A vector store built in Go that can be used for storing and retrieving vectors by ids and for querying for K Nearest Neighbours. Saving and retrieving vectors works on a key-value principle where keys are strings and values are float arrays and it supports both in memory and on disk storage. The KNN search uses an Approximate Nearest Neighbour index that is built incrementally, so adding new objects doesn't mean it needs to be rebuilt. For now the only way to interact is throught the provided REST API.

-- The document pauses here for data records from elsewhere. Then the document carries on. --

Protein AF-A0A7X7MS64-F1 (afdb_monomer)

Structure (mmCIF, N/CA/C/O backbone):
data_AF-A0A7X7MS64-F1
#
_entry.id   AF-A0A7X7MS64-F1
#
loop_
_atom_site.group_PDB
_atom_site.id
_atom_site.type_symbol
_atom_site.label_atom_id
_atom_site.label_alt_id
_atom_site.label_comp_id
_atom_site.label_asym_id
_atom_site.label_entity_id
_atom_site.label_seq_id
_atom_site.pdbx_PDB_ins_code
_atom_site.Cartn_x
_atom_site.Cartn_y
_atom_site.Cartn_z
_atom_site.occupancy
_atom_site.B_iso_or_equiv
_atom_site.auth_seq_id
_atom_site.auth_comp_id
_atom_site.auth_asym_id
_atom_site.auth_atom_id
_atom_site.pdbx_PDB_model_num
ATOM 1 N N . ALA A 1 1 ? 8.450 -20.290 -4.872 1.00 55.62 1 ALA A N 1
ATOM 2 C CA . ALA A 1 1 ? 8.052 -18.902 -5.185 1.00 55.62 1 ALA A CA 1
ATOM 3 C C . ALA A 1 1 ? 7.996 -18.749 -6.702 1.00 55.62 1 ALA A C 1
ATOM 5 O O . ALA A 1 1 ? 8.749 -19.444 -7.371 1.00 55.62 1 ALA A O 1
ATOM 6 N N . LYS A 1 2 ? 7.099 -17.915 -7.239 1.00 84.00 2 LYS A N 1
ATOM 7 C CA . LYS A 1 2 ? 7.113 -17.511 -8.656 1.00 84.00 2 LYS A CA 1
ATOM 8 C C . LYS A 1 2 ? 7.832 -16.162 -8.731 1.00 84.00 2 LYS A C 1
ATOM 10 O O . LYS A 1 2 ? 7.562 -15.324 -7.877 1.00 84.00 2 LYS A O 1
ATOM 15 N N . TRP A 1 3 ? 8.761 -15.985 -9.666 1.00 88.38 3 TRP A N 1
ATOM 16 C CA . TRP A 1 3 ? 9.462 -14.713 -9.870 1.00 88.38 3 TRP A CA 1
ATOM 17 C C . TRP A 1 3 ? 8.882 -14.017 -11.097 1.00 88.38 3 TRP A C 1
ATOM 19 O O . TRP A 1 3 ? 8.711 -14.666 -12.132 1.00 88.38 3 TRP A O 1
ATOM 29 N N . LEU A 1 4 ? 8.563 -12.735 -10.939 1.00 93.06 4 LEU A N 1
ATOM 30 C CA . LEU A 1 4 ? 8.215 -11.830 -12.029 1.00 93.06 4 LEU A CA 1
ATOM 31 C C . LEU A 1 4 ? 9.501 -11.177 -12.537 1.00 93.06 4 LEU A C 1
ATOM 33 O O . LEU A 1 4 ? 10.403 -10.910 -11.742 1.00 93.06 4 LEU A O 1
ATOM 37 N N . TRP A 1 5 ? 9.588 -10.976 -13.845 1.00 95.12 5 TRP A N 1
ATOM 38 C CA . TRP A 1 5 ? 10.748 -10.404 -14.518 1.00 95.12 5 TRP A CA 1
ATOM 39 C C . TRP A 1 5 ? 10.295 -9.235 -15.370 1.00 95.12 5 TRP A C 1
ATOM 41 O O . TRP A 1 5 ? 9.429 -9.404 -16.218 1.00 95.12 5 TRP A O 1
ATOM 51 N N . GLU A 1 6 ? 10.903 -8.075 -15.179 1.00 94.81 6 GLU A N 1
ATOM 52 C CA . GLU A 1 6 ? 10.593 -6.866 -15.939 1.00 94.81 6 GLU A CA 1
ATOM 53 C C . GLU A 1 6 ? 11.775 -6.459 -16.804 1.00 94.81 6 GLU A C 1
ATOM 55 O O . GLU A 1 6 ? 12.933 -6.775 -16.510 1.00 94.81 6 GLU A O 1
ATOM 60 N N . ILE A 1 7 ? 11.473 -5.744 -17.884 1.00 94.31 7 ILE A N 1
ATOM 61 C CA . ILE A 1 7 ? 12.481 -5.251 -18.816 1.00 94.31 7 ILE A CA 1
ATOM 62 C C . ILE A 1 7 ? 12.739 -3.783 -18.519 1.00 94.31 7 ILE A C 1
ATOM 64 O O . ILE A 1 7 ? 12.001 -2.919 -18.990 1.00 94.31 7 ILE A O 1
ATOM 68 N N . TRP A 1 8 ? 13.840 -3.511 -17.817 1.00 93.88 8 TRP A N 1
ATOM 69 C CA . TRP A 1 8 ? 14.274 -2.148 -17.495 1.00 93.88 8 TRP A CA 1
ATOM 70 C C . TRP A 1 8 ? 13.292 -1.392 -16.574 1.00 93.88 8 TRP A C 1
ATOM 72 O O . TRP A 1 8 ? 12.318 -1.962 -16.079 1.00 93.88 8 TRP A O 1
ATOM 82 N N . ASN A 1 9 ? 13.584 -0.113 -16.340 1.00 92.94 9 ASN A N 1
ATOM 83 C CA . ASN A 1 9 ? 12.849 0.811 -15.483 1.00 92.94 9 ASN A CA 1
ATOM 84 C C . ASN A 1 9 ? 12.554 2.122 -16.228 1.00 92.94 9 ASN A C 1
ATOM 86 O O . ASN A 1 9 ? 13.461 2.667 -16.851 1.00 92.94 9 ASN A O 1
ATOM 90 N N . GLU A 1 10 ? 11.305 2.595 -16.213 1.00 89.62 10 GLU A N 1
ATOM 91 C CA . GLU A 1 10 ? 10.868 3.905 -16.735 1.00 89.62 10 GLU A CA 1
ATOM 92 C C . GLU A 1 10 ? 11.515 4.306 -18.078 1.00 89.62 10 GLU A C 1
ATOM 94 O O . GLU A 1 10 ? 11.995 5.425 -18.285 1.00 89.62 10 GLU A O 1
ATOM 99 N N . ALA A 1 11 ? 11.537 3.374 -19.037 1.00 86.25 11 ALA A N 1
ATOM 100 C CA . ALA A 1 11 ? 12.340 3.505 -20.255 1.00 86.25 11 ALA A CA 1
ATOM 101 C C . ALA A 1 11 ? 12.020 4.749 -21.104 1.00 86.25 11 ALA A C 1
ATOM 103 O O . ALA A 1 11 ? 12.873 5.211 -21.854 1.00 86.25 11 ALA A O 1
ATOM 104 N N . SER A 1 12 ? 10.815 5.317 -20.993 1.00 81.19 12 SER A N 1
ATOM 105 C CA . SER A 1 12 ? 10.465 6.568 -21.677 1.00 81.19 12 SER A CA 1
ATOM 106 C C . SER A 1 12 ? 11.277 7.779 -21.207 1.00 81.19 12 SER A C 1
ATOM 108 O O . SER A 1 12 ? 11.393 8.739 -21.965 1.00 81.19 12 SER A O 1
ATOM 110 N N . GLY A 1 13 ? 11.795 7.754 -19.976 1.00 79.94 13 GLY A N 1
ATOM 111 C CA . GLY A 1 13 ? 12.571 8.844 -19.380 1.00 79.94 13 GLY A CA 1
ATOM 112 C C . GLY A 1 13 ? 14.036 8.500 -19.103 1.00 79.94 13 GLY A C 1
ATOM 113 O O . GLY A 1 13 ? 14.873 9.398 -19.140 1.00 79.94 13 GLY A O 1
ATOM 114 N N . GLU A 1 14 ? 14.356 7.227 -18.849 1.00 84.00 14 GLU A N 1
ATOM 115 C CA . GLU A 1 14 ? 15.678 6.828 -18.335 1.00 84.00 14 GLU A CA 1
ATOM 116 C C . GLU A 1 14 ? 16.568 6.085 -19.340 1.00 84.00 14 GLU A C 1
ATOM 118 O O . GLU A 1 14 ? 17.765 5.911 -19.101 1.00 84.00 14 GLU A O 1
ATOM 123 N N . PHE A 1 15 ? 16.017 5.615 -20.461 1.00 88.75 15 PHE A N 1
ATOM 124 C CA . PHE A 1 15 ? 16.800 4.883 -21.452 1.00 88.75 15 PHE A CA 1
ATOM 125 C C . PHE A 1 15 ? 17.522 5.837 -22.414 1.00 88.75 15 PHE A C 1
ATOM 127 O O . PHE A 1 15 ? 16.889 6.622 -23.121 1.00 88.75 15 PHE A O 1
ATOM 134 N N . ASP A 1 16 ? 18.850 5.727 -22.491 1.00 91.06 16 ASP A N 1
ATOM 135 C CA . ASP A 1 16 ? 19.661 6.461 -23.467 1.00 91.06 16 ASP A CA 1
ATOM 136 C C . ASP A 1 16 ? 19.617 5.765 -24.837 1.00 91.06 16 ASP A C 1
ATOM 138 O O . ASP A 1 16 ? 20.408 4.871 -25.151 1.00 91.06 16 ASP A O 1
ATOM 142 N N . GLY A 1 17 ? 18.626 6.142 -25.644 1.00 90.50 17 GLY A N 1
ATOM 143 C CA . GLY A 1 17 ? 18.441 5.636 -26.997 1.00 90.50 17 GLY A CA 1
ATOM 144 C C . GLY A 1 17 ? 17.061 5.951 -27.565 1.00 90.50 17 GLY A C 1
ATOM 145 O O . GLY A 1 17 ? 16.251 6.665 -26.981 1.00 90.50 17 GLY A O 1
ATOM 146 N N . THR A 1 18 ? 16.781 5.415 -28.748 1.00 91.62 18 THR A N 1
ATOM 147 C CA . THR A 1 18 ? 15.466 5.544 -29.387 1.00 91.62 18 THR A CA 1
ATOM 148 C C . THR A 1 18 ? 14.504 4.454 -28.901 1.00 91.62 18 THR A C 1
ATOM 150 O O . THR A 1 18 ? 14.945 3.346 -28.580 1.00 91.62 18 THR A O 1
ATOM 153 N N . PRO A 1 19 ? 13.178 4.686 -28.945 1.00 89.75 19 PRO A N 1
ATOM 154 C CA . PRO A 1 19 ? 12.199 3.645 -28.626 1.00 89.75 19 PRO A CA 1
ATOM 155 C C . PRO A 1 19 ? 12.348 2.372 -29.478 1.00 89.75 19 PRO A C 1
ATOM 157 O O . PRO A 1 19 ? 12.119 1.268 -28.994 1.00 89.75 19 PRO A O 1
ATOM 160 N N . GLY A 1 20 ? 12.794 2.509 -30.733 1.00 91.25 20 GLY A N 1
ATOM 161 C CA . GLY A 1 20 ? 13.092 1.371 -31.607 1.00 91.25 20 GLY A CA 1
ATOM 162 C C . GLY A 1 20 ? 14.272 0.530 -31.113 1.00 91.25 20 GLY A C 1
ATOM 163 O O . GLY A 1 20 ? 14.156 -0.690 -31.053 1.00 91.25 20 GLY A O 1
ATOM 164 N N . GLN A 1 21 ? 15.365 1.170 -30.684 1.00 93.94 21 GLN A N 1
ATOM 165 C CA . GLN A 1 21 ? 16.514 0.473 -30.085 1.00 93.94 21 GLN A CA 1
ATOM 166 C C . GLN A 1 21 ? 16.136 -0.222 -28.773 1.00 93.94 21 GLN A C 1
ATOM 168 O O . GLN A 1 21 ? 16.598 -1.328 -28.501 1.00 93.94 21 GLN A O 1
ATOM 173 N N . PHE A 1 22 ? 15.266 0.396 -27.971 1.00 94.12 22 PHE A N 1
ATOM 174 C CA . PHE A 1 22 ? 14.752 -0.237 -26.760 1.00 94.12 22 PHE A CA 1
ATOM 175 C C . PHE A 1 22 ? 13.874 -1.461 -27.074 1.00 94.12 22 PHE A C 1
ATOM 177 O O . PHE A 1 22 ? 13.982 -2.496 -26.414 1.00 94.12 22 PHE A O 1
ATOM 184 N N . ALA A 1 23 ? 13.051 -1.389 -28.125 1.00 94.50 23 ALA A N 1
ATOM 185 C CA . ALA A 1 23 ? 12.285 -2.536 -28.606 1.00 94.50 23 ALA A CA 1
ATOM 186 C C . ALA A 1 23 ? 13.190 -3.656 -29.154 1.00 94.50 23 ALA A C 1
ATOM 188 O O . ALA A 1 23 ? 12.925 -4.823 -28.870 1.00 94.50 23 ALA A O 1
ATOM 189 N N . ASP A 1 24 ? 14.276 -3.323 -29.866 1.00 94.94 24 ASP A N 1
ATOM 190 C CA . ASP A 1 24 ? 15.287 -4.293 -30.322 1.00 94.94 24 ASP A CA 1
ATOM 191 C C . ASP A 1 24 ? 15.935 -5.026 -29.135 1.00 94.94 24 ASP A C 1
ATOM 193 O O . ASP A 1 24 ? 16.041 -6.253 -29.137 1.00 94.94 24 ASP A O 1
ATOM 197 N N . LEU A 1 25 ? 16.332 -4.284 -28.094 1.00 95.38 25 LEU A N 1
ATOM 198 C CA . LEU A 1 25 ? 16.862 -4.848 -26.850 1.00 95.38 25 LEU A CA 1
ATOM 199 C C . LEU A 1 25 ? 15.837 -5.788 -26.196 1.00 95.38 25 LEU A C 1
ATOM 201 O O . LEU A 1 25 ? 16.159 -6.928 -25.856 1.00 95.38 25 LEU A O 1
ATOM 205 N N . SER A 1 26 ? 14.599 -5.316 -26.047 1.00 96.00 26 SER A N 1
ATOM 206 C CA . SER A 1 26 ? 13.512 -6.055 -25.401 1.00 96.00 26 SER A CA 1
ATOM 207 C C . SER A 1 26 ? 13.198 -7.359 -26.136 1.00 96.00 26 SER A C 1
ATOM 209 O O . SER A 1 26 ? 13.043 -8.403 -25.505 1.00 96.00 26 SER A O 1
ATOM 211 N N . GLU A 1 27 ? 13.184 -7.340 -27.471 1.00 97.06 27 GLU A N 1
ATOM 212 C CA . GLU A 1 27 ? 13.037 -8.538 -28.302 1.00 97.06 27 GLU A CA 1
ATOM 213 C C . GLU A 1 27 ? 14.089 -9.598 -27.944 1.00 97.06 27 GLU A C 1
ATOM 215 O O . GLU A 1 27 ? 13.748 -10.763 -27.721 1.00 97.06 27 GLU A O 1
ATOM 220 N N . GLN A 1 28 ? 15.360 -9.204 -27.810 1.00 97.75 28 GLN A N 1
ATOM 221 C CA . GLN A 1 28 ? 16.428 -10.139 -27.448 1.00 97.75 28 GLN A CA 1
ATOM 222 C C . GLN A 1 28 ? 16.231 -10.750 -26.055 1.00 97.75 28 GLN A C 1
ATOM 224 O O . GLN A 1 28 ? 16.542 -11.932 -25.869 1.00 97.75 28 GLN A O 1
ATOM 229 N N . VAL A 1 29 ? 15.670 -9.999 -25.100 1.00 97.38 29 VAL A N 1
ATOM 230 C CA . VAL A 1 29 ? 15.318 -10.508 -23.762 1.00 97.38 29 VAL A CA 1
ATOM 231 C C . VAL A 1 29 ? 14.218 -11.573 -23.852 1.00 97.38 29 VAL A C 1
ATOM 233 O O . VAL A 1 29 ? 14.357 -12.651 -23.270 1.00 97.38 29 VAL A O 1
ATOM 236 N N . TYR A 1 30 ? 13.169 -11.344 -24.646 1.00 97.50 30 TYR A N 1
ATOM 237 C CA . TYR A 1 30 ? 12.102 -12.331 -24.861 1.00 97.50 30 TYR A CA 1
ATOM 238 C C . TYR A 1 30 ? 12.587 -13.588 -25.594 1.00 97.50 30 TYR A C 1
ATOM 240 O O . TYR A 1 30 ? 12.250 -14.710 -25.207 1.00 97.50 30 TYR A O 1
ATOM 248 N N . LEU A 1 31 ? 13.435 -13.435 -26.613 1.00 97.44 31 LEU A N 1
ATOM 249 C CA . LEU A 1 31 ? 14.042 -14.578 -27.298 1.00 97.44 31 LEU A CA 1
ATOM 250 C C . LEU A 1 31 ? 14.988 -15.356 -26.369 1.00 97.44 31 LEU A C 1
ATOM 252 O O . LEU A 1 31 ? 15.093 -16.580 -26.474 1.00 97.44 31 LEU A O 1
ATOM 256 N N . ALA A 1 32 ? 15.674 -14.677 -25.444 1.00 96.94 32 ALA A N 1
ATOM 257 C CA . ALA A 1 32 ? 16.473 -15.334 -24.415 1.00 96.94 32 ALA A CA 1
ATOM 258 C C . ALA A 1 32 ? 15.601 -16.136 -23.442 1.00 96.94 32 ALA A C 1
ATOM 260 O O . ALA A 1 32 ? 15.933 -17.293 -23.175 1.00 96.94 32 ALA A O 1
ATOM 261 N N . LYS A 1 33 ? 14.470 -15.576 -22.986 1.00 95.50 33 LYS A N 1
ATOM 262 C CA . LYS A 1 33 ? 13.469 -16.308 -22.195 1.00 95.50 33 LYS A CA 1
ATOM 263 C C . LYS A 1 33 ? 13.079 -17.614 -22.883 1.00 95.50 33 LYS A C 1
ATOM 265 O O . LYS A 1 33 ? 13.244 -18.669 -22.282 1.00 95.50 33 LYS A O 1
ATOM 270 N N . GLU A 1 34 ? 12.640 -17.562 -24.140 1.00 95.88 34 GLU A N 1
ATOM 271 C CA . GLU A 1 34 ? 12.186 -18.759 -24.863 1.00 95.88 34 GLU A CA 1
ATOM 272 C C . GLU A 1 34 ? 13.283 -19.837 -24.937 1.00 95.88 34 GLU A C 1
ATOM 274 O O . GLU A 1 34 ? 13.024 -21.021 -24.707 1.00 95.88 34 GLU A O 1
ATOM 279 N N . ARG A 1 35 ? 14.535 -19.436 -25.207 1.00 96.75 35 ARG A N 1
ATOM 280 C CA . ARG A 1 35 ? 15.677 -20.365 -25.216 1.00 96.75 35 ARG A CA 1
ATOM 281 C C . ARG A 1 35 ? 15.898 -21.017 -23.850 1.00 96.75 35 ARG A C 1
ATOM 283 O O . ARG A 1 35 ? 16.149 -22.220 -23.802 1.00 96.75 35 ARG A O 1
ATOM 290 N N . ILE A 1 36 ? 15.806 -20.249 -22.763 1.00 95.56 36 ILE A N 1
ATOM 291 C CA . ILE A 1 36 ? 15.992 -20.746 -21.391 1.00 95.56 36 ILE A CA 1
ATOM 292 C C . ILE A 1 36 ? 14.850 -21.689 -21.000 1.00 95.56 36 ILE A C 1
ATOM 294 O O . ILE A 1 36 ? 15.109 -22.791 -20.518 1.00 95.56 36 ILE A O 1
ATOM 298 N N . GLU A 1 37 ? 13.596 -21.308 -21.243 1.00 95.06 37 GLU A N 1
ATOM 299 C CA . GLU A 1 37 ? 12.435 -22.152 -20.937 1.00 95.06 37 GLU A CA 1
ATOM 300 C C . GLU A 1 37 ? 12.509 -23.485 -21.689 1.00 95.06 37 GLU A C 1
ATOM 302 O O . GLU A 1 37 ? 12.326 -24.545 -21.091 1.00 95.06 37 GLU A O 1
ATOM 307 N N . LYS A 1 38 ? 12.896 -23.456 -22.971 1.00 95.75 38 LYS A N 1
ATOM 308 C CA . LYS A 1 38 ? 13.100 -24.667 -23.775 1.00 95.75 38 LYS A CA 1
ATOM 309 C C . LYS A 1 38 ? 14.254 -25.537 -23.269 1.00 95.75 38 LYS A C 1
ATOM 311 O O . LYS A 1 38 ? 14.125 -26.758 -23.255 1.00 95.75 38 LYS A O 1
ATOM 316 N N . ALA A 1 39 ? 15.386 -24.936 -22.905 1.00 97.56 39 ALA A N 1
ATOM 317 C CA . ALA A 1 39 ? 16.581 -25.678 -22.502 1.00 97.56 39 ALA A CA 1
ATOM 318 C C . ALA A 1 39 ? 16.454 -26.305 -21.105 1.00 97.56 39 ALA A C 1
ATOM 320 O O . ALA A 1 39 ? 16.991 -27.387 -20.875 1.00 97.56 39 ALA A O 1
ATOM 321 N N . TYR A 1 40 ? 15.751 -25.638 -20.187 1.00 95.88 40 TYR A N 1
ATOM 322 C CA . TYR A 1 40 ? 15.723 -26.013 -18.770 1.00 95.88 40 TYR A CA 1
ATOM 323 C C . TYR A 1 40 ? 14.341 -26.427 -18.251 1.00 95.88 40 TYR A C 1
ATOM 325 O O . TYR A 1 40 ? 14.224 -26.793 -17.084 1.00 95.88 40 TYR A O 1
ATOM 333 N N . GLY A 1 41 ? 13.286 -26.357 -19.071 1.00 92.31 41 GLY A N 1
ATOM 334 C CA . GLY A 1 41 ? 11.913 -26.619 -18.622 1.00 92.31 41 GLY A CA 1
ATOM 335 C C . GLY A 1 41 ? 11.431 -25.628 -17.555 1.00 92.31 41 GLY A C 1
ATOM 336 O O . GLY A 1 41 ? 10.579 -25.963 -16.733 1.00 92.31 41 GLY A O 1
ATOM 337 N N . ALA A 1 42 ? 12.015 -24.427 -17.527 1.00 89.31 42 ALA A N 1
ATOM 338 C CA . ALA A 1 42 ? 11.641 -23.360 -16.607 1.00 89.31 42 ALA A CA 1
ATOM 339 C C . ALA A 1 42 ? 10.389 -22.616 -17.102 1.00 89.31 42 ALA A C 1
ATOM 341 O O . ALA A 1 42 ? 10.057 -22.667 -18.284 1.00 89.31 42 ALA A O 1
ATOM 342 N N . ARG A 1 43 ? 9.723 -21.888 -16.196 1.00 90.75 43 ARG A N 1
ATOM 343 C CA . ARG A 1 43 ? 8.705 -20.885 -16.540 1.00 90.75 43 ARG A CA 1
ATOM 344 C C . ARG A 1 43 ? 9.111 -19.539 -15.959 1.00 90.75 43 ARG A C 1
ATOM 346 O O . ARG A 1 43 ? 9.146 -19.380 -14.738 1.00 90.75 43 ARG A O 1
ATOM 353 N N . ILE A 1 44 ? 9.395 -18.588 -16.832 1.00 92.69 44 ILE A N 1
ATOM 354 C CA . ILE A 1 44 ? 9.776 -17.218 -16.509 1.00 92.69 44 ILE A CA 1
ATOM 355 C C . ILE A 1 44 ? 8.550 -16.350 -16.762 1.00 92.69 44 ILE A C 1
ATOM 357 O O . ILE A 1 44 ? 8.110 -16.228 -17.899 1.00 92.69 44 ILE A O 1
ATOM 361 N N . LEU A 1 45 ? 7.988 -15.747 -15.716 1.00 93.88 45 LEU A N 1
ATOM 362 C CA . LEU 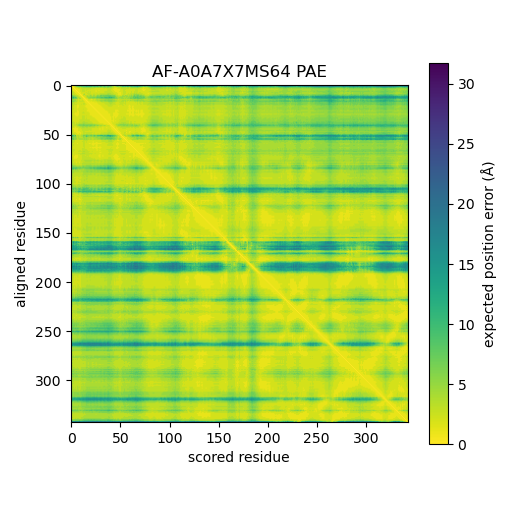A 1 45 ? 6.888 -14.799 -15.880 1.00 93.88 45 LEU A CA 1
ATOM 363 C C . LEU A 1 45 ? 7.485 -13.455 -16.291 1.00 93.88 45 LEU A C 1
ATOM 365 O O . LEU A 1 45 ? 8.012 -12.750 -15.440 1.00 93.88 45 LEU A O 1
ATOM 369 N N . MET A 1 46 ? 7.475 -13.163 -17.590 1.00 94.94 46 MET A N 1
ATOM 370 C CA . MET A 1 46 ? 8.129 -11.976 -18.148 1.00 94.94 46 MET A CA 1
ATOM 371 C C . MET A 1 46 ? 7.090 -10.918 -18.460 1.00 94.94 46 MET A C 1
ATOM 373 O O . MET A 1 46 ? 6.138 -11.181 -19.192 1.00 94.94 46 MET A O 1
ATOM 377 N N . GLY A 1 47 ? 7.276 -9.737 -17.906 1.00 94.62 47 GLY A N 1
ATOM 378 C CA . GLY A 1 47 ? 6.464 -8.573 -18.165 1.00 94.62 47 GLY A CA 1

You will need go to build it from source. Once built you can start it in memory using ./main
and for disk you will need to provide the storage names (which will be then used as prefix for the storage files) and the dimension of the vectors that will be used, ex ./main -dim 300 -name words -persistance
To insert vectors, you need to use POST on /vectors
with a json containing vector ids as fields with their corresponding arrays ex.
{
"v1" : [0.0,1.0],
"v2" : [1.0,0.0]
}
To retrieve a vector's value by it's id you can use a GET on /vectors
with the vector id as id
query paramater.
Example for /vectors?id=v1
would be:
{
"ID":"v1",
"Array":[
0.0,
1.0
]
}
To use KNN search you can use a GET on /search
and you can specify the target with the id
query parameter and the number of results with the k
query paramater.
Here is the result of /search?k=5&id=news
on a store containing 30k word embeddings
[
{
"ID":"news",
"Distance":0
},
{
"ID":"press",
"Distance":0.9802878802581415
},
{
"ID":"media",
"Distance":1.002220129130821
},
{
"ID":"reports",
"Distance":1.0628062539955245
},
{
"ID":"reporters",
"Distance":1.0690725863443509
}
]
Alternatevely you can also use KNN on an uninserted vector by using a POST on /search
and putting the target vector in the body as a coma separated array - ex. body:[0.0,1.2,3]
While this projects can be useful, it's far from being production grade - it is still a WIP and there are a couple of bugs.